There wasn't any need to contact the Dorchester Crime Unit at District C-11 HQ, but while we were away last week a thief broke into a certain Savin Hill apartment. Losses were negligible, maybe sixty cents, but the circumstances are confounding enough for commentary.


Though a large Vietnamese contingent has settled in this section of Dorchester, the neighborhood has deep Irish-American roots. The local restaurants and the smells wafting out of neighborhood kitchens confirms this. The cuisine tends to shy away from sharp flavors. Spice racks are typically stocked with iodized salt and factory-ground black pepper. Maureen Shea once told me that freshly ground pepper is too spicy and she never understood how people could eat it. "It's something fancy they do in the Back Bay and that's why I never eat out there," she said. Aside from these two staples, there is usually also a jar of caraway seeds to knock the winds out of boiled cabbage. Garlic? That's something the Eye-talians in the North End and Eastie eat, but not real Dorchesterites.


Before we went on vacation last week, we dutifully ate all the leftovers, leaving the cupboard bare until our return. One thing that was left, however, were two heads of garlic that rested in a dish on the counter. These heads of garlic were the target of the thievery that took place in our absence.


Despite the long-established, cartoon paradigm, mice don't really crave cheese. In fact, if you are setting traps, most people recommend using peanut butter as bait, though I've often heard gum drops are equally effective. To my knowledge, no one has ever recommended putting a garlic clove in a mousetrap, but it seems that one mouse has developed a taste for this cornerstone of Mediterranean cooking. Over the course of eight days a mouse devoured two heads of garlic leaving only the empty, papery skins.


How do we know it was a mouse and not some other intruder? I don't need to be a part-time private eye to crack this case and finger the perp. There were garlicky mouse droppings all around the scene of the crime. The problem is, this has to be an out-of-town job. What self-respecting Dot mouse would develop a taste for garlic? The answer is that it's not possible. Two theories:

1. Knowing we would be out of town, a certain mus musculus hopped the Blue Line out of Orient Heights and after several transfers on the MBTA, made his way to JFK/UMASS station for a garlic binge. He or she was sloppy about leaving evidence but hotfooted it back to home base before we returned to catch him red-handed with full cheeks.

2. A North End rodent tired of Haymarket scraps hopped the Orange Line and transferred to the Red at Downtown Crossing.
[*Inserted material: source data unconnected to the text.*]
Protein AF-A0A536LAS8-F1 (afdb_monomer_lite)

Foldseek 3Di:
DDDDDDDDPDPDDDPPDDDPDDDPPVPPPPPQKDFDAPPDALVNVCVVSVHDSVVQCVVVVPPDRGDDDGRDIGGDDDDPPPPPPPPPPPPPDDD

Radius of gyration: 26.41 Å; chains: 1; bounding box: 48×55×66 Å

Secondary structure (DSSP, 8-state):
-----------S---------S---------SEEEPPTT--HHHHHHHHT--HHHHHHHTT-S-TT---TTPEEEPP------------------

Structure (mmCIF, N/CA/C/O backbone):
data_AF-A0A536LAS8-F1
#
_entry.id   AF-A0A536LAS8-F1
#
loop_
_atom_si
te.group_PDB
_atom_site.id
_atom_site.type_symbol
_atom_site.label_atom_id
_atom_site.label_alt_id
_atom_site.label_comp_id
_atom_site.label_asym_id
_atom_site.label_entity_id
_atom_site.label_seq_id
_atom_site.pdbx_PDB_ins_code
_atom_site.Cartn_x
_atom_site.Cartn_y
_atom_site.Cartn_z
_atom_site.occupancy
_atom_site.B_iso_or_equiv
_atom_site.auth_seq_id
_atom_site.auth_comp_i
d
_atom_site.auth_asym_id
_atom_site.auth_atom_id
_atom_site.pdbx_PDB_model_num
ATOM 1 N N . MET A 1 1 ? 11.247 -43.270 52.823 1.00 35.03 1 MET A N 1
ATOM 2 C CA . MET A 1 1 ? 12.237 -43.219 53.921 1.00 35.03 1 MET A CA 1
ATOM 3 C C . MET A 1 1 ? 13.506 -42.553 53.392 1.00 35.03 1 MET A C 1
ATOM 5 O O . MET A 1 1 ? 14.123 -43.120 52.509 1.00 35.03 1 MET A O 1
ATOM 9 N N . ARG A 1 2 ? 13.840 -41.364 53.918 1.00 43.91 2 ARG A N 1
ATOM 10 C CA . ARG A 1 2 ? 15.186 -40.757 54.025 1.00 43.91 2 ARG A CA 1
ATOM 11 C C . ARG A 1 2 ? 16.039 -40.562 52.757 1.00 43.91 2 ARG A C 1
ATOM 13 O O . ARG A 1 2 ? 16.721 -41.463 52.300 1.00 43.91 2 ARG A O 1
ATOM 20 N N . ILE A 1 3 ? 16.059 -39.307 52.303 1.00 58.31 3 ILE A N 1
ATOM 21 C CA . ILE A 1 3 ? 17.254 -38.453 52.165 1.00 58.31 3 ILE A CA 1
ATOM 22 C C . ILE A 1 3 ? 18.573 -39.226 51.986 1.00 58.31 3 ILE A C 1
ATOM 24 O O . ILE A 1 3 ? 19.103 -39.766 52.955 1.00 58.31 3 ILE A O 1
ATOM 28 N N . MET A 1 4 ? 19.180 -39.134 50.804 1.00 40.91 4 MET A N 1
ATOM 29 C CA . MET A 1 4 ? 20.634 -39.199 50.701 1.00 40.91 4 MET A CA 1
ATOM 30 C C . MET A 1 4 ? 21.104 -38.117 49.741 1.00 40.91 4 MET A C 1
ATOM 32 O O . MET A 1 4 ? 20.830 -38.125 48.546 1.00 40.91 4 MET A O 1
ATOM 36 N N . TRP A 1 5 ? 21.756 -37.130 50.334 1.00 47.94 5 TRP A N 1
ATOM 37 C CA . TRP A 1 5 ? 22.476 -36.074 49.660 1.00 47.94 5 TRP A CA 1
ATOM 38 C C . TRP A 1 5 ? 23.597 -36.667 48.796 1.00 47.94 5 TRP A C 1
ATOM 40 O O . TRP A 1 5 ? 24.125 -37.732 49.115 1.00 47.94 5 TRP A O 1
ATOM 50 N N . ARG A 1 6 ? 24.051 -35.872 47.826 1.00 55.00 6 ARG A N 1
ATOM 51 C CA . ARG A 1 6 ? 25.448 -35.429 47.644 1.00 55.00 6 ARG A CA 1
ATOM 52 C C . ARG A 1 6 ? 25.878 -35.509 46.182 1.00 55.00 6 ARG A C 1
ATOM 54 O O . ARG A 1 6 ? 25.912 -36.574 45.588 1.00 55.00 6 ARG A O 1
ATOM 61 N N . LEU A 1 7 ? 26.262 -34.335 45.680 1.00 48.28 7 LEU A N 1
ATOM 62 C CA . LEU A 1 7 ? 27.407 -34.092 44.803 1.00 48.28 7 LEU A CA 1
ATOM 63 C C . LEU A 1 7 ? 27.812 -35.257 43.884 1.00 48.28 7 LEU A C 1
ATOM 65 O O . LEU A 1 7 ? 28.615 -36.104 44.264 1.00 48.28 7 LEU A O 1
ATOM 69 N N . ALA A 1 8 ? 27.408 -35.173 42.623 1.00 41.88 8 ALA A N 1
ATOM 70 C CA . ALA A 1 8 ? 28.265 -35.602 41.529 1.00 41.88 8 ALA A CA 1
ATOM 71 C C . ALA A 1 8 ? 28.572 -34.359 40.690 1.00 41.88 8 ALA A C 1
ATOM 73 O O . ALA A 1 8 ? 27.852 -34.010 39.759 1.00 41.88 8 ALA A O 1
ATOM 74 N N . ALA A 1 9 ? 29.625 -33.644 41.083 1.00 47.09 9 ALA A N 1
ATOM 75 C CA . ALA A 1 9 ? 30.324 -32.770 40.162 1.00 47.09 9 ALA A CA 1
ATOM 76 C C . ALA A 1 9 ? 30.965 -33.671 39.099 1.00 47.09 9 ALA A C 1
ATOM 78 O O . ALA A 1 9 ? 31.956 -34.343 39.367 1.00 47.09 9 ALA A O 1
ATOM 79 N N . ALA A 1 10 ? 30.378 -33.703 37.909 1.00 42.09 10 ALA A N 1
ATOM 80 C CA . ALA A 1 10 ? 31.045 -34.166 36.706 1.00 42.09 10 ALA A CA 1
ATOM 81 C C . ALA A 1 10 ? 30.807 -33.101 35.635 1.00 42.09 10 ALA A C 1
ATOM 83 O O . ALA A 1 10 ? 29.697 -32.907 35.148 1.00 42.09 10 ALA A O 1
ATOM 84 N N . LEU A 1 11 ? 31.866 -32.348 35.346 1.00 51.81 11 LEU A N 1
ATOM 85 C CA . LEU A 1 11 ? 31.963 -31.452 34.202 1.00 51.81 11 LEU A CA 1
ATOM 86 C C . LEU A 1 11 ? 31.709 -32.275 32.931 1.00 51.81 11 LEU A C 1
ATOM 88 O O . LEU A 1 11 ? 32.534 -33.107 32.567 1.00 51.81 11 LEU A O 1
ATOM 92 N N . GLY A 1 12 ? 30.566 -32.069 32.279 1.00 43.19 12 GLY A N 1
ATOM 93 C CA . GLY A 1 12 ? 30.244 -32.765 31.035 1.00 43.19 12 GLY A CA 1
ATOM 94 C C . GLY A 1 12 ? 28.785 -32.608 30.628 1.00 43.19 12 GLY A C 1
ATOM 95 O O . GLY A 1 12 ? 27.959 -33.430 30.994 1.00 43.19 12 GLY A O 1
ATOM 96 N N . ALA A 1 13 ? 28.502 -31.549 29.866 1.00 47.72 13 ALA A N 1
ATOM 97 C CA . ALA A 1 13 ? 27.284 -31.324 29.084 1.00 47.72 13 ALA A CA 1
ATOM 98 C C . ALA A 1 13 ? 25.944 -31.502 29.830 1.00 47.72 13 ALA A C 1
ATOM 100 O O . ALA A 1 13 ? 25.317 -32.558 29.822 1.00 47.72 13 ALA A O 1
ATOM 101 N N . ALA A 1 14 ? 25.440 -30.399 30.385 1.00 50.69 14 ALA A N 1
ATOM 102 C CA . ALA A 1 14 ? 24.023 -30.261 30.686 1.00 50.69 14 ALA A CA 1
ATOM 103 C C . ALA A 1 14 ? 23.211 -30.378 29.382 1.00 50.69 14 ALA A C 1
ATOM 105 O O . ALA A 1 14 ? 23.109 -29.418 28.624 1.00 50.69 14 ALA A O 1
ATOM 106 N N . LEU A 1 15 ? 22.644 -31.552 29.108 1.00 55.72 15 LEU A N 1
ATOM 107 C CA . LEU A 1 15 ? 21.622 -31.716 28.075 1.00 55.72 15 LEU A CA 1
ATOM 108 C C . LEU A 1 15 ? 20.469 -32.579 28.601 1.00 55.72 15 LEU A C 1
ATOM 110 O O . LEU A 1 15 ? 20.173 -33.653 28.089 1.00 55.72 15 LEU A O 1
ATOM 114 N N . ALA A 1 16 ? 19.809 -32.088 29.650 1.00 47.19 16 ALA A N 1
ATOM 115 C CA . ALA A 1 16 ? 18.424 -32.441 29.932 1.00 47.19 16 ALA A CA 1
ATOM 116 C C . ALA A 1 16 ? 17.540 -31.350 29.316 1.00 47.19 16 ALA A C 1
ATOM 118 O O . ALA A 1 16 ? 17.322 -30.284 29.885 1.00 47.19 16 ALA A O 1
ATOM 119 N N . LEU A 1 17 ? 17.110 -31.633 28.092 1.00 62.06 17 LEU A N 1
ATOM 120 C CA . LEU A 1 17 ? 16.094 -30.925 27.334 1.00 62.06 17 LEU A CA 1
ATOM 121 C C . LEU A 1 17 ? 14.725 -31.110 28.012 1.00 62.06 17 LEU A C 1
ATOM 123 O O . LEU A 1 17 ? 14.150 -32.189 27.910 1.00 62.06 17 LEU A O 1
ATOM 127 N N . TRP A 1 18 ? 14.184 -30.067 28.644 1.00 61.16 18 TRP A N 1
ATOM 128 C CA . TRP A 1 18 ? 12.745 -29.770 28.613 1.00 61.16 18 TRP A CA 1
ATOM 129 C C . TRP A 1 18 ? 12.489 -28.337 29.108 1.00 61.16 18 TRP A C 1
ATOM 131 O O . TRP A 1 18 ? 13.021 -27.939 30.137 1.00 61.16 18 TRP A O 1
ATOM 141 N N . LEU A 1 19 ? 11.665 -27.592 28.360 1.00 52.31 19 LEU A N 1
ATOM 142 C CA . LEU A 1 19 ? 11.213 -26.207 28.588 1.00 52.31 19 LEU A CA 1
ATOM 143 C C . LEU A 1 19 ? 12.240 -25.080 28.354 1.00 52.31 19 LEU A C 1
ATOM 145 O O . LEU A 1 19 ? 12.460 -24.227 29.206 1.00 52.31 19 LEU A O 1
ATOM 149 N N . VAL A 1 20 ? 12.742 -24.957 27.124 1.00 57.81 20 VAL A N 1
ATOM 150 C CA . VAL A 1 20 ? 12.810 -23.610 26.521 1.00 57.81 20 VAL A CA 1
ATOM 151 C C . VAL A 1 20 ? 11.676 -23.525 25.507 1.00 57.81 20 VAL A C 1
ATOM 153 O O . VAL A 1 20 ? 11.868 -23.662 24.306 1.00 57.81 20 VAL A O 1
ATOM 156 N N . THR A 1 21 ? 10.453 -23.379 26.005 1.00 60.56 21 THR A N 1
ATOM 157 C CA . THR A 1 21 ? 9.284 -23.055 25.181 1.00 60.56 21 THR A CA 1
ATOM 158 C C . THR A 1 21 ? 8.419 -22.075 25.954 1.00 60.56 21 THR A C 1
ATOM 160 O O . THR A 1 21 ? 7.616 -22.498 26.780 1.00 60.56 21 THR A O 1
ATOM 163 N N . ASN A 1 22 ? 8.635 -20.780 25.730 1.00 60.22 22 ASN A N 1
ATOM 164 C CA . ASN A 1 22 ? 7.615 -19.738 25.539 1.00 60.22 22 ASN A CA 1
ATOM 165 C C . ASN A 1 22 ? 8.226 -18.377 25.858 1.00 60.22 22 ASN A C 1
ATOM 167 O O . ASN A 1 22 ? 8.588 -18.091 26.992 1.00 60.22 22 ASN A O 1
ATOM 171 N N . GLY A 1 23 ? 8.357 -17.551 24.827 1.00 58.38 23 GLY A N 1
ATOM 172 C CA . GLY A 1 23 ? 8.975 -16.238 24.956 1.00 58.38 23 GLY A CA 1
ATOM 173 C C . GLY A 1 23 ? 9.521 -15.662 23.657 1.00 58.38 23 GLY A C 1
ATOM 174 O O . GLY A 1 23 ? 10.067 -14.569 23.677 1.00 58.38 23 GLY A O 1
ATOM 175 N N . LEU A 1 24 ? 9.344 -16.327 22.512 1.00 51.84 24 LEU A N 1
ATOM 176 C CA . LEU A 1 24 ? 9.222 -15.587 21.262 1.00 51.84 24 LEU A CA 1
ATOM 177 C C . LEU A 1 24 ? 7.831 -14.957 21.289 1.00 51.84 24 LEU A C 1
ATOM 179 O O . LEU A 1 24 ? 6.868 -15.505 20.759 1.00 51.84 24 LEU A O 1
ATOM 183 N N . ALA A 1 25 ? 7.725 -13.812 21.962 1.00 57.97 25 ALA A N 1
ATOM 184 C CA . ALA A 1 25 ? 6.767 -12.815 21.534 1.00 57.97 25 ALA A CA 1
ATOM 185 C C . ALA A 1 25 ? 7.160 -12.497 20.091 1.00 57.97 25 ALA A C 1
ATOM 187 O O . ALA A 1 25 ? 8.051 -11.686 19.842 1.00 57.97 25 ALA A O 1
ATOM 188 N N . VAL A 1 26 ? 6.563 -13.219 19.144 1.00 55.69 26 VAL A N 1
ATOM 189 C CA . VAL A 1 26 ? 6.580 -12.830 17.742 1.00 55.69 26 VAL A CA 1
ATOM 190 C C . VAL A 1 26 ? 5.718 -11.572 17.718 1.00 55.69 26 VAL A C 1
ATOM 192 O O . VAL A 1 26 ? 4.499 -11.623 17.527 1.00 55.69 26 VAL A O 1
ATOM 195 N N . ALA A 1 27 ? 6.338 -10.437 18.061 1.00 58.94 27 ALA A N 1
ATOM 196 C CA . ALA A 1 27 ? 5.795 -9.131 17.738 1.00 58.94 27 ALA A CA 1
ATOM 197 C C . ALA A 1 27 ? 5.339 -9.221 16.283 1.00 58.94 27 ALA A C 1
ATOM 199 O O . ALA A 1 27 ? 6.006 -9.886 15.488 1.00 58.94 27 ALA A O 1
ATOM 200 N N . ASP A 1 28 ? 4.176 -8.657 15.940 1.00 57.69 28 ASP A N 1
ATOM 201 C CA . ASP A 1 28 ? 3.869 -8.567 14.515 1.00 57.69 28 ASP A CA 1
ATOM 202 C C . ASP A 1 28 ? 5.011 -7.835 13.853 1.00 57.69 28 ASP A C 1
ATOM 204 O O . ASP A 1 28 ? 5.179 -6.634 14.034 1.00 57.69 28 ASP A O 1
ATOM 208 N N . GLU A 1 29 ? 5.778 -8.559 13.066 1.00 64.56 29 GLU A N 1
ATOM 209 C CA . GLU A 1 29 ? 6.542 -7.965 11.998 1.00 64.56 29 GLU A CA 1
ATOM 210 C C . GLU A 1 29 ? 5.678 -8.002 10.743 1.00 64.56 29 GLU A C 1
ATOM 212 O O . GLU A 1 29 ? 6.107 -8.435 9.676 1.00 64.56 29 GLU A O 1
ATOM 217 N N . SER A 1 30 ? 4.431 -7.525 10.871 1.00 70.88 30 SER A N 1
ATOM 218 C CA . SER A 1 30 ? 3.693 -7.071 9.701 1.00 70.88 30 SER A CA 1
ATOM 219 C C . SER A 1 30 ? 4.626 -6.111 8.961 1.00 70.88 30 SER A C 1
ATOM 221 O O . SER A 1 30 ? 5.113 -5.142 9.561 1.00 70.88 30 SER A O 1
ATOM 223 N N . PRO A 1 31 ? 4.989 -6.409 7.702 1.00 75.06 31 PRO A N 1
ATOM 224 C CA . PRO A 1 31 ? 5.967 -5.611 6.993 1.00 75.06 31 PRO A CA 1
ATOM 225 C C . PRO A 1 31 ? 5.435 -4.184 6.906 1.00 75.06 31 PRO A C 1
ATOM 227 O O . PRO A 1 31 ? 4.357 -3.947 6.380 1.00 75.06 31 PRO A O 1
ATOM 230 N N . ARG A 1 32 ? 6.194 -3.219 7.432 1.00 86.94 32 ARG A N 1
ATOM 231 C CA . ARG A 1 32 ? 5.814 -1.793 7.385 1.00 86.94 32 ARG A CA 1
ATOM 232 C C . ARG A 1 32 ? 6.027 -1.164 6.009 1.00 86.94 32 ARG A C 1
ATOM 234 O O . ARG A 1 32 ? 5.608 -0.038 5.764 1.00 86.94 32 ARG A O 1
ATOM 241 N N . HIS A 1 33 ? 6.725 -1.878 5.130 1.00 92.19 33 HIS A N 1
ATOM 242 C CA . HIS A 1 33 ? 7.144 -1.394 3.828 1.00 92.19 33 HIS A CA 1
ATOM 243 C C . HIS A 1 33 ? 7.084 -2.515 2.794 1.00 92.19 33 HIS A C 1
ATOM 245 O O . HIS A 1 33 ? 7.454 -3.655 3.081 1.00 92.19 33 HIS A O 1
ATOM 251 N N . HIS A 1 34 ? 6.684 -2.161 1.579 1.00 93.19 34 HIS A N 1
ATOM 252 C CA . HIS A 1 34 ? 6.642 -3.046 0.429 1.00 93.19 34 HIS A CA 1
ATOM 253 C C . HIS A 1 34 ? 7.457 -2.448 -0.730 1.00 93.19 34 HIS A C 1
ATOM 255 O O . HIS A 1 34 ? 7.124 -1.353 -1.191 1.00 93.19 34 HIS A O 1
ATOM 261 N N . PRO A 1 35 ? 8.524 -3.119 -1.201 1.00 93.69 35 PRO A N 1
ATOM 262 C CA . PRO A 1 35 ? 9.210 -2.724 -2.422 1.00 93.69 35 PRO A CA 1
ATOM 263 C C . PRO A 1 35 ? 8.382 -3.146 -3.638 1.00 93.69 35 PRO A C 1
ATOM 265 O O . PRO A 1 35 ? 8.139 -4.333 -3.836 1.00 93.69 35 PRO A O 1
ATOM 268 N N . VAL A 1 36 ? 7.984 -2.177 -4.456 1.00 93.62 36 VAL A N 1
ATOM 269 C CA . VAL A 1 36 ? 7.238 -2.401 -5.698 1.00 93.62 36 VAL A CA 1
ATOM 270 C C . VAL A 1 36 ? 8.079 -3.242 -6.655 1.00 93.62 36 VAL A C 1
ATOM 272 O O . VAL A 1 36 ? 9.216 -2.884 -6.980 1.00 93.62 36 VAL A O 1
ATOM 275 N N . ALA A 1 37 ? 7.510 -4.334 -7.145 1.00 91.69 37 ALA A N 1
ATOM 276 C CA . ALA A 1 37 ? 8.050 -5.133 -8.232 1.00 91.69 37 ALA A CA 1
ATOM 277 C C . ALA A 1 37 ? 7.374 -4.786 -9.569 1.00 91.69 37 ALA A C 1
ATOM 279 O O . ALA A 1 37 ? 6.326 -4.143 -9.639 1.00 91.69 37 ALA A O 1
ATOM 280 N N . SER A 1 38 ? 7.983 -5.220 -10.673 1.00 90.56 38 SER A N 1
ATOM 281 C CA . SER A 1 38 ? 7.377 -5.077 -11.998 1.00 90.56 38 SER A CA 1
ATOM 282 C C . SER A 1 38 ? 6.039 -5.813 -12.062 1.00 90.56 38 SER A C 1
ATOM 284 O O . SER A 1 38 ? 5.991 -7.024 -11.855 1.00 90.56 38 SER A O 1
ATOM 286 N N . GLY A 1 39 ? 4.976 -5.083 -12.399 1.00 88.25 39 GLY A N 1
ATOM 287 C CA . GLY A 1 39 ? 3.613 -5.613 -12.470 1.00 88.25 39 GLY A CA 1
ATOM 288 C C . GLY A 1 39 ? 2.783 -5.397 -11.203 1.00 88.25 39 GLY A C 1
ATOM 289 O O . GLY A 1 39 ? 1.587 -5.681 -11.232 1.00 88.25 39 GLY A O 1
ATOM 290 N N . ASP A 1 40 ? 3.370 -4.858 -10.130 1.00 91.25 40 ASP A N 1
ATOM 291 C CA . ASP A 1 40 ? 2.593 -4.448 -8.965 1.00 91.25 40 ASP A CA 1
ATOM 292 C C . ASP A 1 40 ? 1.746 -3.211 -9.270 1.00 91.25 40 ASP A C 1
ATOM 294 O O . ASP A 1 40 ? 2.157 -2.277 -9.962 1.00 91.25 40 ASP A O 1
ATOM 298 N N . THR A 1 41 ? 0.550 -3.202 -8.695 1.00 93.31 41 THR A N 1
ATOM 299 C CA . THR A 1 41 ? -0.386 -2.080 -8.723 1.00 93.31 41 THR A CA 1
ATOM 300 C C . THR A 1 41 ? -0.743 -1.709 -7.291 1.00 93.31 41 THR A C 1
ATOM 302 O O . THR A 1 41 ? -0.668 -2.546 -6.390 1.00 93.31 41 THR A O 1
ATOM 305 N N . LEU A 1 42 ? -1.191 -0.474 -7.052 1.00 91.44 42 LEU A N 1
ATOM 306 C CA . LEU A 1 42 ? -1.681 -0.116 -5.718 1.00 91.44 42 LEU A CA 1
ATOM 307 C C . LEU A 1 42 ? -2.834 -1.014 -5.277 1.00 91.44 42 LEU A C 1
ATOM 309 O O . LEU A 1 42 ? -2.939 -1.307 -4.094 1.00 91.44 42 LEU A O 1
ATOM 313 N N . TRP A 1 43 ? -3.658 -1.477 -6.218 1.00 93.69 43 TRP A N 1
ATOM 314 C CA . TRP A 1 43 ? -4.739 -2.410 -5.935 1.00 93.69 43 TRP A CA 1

The only other alternative, Dot-on-Dot crime, is unthinkable. Needing some garlic for the first home-cooked meal in a week, I resigned myself, as a victim, to stop by the Shaw's at Harbor Point to restock my garlic supply. A regretful end to a perfect vacation, but, really, I needed to do some grocery shopping anyway.

1 comment:

Randy said...

Maybe you brought the mouse back from Ridgefield. Lots of Eye-talins there.